Step 1 ：The area of a rectangle is given by the formula \(Area = length \times width\). Given that the area is 144 square inches, we need to find the length and width such that their product is 144 and their sum (which would be half the perimeter) is as small as possible.

Step 2 ：The length and width that minimize the perimeter would be when the rectangle is a square, because for a given area, a square has the smallest perimeter.

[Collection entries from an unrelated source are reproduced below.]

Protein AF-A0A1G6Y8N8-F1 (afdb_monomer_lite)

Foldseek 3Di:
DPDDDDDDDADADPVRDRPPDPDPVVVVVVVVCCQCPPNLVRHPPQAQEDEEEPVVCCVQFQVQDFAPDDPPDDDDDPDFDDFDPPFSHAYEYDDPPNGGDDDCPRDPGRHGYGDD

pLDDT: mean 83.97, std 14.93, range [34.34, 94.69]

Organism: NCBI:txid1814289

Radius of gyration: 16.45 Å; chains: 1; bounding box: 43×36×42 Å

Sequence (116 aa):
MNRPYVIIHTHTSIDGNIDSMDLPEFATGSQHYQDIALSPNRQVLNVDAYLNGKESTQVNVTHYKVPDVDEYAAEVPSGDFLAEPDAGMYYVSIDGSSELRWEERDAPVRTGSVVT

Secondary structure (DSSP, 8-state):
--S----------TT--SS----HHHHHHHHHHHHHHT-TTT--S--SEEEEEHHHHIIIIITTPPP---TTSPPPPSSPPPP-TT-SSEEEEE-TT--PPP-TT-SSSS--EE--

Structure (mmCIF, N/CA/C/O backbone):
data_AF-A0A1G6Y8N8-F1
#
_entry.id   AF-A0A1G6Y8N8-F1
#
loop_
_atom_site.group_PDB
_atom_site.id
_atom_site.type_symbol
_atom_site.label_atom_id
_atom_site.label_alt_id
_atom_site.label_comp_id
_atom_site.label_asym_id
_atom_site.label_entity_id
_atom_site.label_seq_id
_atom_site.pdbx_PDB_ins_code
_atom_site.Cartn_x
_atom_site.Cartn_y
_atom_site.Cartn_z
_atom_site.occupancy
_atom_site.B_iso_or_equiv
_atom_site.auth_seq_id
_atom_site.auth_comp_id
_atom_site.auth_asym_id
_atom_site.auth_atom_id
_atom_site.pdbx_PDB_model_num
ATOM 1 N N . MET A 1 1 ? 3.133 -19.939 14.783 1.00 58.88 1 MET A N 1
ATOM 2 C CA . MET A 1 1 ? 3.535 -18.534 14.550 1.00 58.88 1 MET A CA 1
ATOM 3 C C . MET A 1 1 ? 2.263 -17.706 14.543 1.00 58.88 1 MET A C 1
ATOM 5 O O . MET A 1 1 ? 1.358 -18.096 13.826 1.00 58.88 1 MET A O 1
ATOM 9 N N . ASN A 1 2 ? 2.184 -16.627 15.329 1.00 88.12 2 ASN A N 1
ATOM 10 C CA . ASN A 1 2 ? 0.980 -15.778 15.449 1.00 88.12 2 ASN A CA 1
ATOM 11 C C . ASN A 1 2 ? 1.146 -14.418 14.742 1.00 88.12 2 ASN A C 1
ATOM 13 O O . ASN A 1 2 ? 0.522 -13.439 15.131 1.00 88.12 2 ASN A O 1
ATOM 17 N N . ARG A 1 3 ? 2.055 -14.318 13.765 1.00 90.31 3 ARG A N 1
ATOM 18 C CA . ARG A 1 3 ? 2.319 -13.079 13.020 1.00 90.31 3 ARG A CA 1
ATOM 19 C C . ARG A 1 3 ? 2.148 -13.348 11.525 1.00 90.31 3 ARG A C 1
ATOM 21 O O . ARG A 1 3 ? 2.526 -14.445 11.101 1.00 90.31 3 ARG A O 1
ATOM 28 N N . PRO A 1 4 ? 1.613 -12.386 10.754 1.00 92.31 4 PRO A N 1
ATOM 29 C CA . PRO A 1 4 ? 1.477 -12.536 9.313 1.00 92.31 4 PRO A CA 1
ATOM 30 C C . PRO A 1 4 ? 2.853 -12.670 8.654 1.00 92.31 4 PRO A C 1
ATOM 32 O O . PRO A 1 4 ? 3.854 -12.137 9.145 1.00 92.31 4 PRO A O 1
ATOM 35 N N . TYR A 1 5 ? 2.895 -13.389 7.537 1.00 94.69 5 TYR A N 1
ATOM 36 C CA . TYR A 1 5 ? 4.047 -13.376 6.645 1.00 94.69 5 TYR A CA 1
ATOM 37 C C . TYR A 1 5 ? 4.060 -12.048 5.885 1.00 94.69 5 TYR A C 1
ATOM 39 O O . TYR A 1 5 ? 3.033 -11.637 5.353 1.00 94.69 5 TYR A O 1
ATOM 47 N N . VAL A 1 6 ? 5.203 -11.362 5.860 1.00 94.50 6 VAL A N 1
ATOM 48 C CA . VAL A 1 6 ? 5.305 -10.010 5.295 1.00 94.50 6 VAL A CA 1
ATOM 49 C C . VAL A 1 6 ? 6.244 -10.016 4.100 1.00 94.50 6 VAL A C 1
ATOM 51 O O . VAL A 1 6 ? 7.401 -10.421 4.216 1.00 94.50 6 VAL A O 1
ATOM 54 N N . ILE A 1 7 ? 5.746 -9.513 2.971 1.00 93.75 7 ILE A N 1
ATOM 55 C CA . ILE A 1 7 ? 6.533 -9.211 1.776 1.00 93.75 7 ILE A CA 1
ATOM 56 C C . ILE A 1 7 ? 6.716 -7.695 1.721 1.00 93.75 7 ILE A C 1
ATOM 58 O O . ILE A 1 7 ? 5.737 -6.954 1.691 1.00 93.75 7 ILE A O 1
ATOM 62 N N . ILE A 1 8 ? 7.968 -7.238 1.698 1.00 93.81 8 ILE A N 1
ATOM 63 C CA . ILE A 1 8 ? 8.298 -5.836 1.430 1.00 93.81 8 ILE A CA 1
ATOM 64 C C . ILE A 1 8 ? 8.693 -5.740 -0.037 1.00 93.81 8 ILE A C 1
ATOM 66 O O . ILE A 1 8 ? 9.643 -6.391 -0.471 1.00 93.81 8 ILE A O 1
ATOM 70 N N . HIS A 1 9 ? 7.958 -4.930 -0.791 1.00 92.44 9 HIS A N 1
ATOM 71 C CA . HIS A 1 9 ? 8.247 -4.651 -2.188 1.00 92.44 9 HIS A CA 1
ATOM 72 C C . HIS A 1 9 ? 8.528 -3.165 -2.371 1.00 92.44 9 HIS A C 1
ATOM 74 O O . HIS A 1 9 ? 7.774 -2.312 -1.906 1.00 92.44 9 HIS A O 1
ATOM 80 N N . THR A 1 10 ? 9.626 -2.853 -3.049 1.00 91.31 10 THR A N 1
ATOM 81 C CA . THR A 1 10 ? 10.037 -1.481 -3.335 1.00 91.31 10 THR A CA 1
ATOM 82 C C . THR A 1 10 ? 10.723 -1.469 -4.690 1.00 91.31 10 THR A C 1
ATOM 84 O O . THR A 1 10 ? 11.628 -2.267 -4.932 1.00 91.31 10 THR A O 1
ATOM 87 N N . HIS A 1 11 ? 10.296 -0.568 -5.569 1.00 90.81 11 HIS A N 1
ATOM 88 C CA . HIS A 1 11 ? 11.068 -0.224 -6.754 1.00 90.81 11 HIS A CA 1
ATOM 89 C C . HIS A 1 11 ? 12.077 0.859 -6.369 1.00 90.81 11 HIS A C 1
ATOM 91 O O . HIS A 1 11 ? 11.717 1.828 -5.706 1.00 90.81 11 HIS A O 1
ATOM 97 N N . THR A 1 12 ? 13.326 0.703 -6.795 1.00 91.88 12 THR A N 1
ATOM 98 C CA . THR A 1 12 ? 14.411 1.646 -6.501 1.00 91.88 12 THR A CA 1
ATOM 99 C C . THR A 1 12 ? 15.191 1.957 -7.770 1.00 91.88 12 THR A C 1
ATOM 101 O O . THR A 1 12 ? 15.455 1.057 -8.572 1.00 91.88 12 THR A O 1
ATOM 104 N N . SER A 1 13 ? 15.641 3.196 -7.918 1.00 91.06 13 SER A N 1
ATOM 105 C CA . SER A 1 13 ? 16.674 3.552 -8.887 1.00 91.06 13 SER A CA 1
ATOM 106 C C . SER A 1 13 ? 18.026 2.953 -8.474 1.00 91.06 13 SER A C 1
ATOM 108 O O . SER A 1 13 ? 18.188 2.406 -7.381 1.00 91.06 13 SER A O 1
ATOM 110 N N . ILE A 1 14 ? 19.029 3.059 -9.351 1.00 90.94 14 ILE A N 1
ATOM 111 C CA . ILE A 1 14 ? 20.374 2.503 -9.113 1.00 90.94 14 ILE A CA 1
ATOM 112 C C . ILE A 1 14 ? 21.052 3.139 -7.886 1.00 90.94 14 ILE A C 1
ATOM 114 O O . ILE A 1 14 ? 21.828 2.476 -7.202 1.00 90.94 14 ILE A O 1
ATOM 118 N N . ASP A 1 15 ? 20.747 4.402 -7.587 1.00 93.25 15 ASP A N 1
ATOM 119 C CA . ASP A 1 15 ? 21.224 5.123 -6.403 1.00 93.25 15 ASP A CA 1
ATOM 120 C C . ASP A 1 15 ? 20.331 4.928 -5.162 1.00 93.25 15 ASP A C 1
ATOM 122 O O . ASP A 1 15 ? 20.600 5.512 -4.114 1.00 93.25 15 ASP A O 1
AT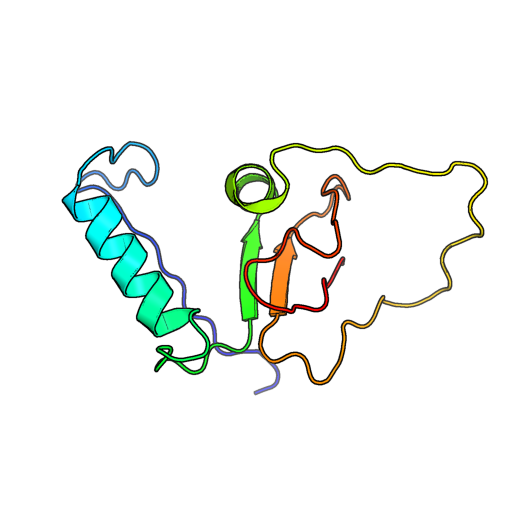OM 126 N N . GLY A 1 16 ? 19.300 4.081 -5.251 1.00 92.56 16 GLY A N 1
ATOM 127 C CA . GLY A 1 16 ? 18.420 3.736 -4.134 1.00 92.56 16 GLY A CA 1
ATOM 128 C C . GLY A 1 16 ? 17.280 4.725 -3.885 1.00 92.56 16 GLY A C 1
ATOM 129 O O . GLY A 1 16 ? 16.583 4.600 -2.880 1.00 92.56 16 GLY A O 1
ATOM 130 N N . ASN A 1 17 ? 17.069 5.696 -4.774 1.00 91.69 17 ASN A N 1
ATOM 131 C CA . ASN A 1 17 ? 15.921 6.594 -4.706 1.00 91.69 17 ASN A CA 1
ATOM 132 C C . ASN A 1 17 ? 14.627 5.839 -5.071 1.00 91.69 17 ASN A C 1
ATOM 134 O O . ASN A 1 17 ? 14.623 4.974 -5.946 1.00 91.69 17 ASN A O 1
ATOM 138 N N . ILE A 1 18 ? 13.527 6.150 -4.389 1.00 89.62 18 ILE A N 1
ATOM 139 C CA . ILE A 1 18 ? 12.218 5.495 -4.563 1.00 89.62 18 ILE A CA 1
ATOM 140 C C . ILE A 1 18 ? 11.160 6.402 -5.205 1.00 89.62 18 ILE A C 1
ATOM 142 O O . ILE A 1 18 ? 10.057 5.942 -5.470 1.00 89.62 18 ILE A O 1
ATOM 146 N N . ASP A 1 19 ? 11.492 7.670 -5.450 1.00 83.50 19 ASP A N 1
ATOM 147 C CA . ASP A 1 19 ? 10.541 8.736 -5.798 1.00 83.50 19 ASP A CA 1
ATOM 148 C C . ASP A 1 19 ? 10.925 9.497 -7.083 1.00 83.50 19 ASP A C 1
ATOM 150 O O . ASP A 1 19 ? 10.139 10.252 -7.641 1.00 83.50 19 ASP A O 1
ATOM 154 N N . SER A 1 20 ? 12.139 9.299 -7.607 1.00 79.50 20 SER A N 1
ATOM 155 C CA . SER A 1 20 ? 12.657 10.053 -8.762 1.00 79.50 20 SER A CA 1
ATOM 156 C C . SER A 1 20 ? 12.563 9.327 -10.113 1.00 79.50 20 SER A C 1
ATOM 158 O O . SER A 1 20 ? 13.187 9.757 -11.086 1.00 79.50 20 SER A O 1
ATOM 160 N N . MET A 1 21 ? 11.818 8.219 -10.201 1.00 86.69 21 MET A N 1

Step 3 ：So, we need to find the square root of 144 to get the length and width of the square.

Step 4 ：The perimeter of a rectangle is given by the formula \(Perimeter = 2 \times (length + width)\). Once we have the length and width, we can calculate the perimeter.

Step 5 ：Final Answer: The dimensions of the rectangle are \(12 \mathrm{in}\) by \(12 \mathrm{in}\) and the smallest perimeter is \(\boxed{48 \mathrm{in}}\).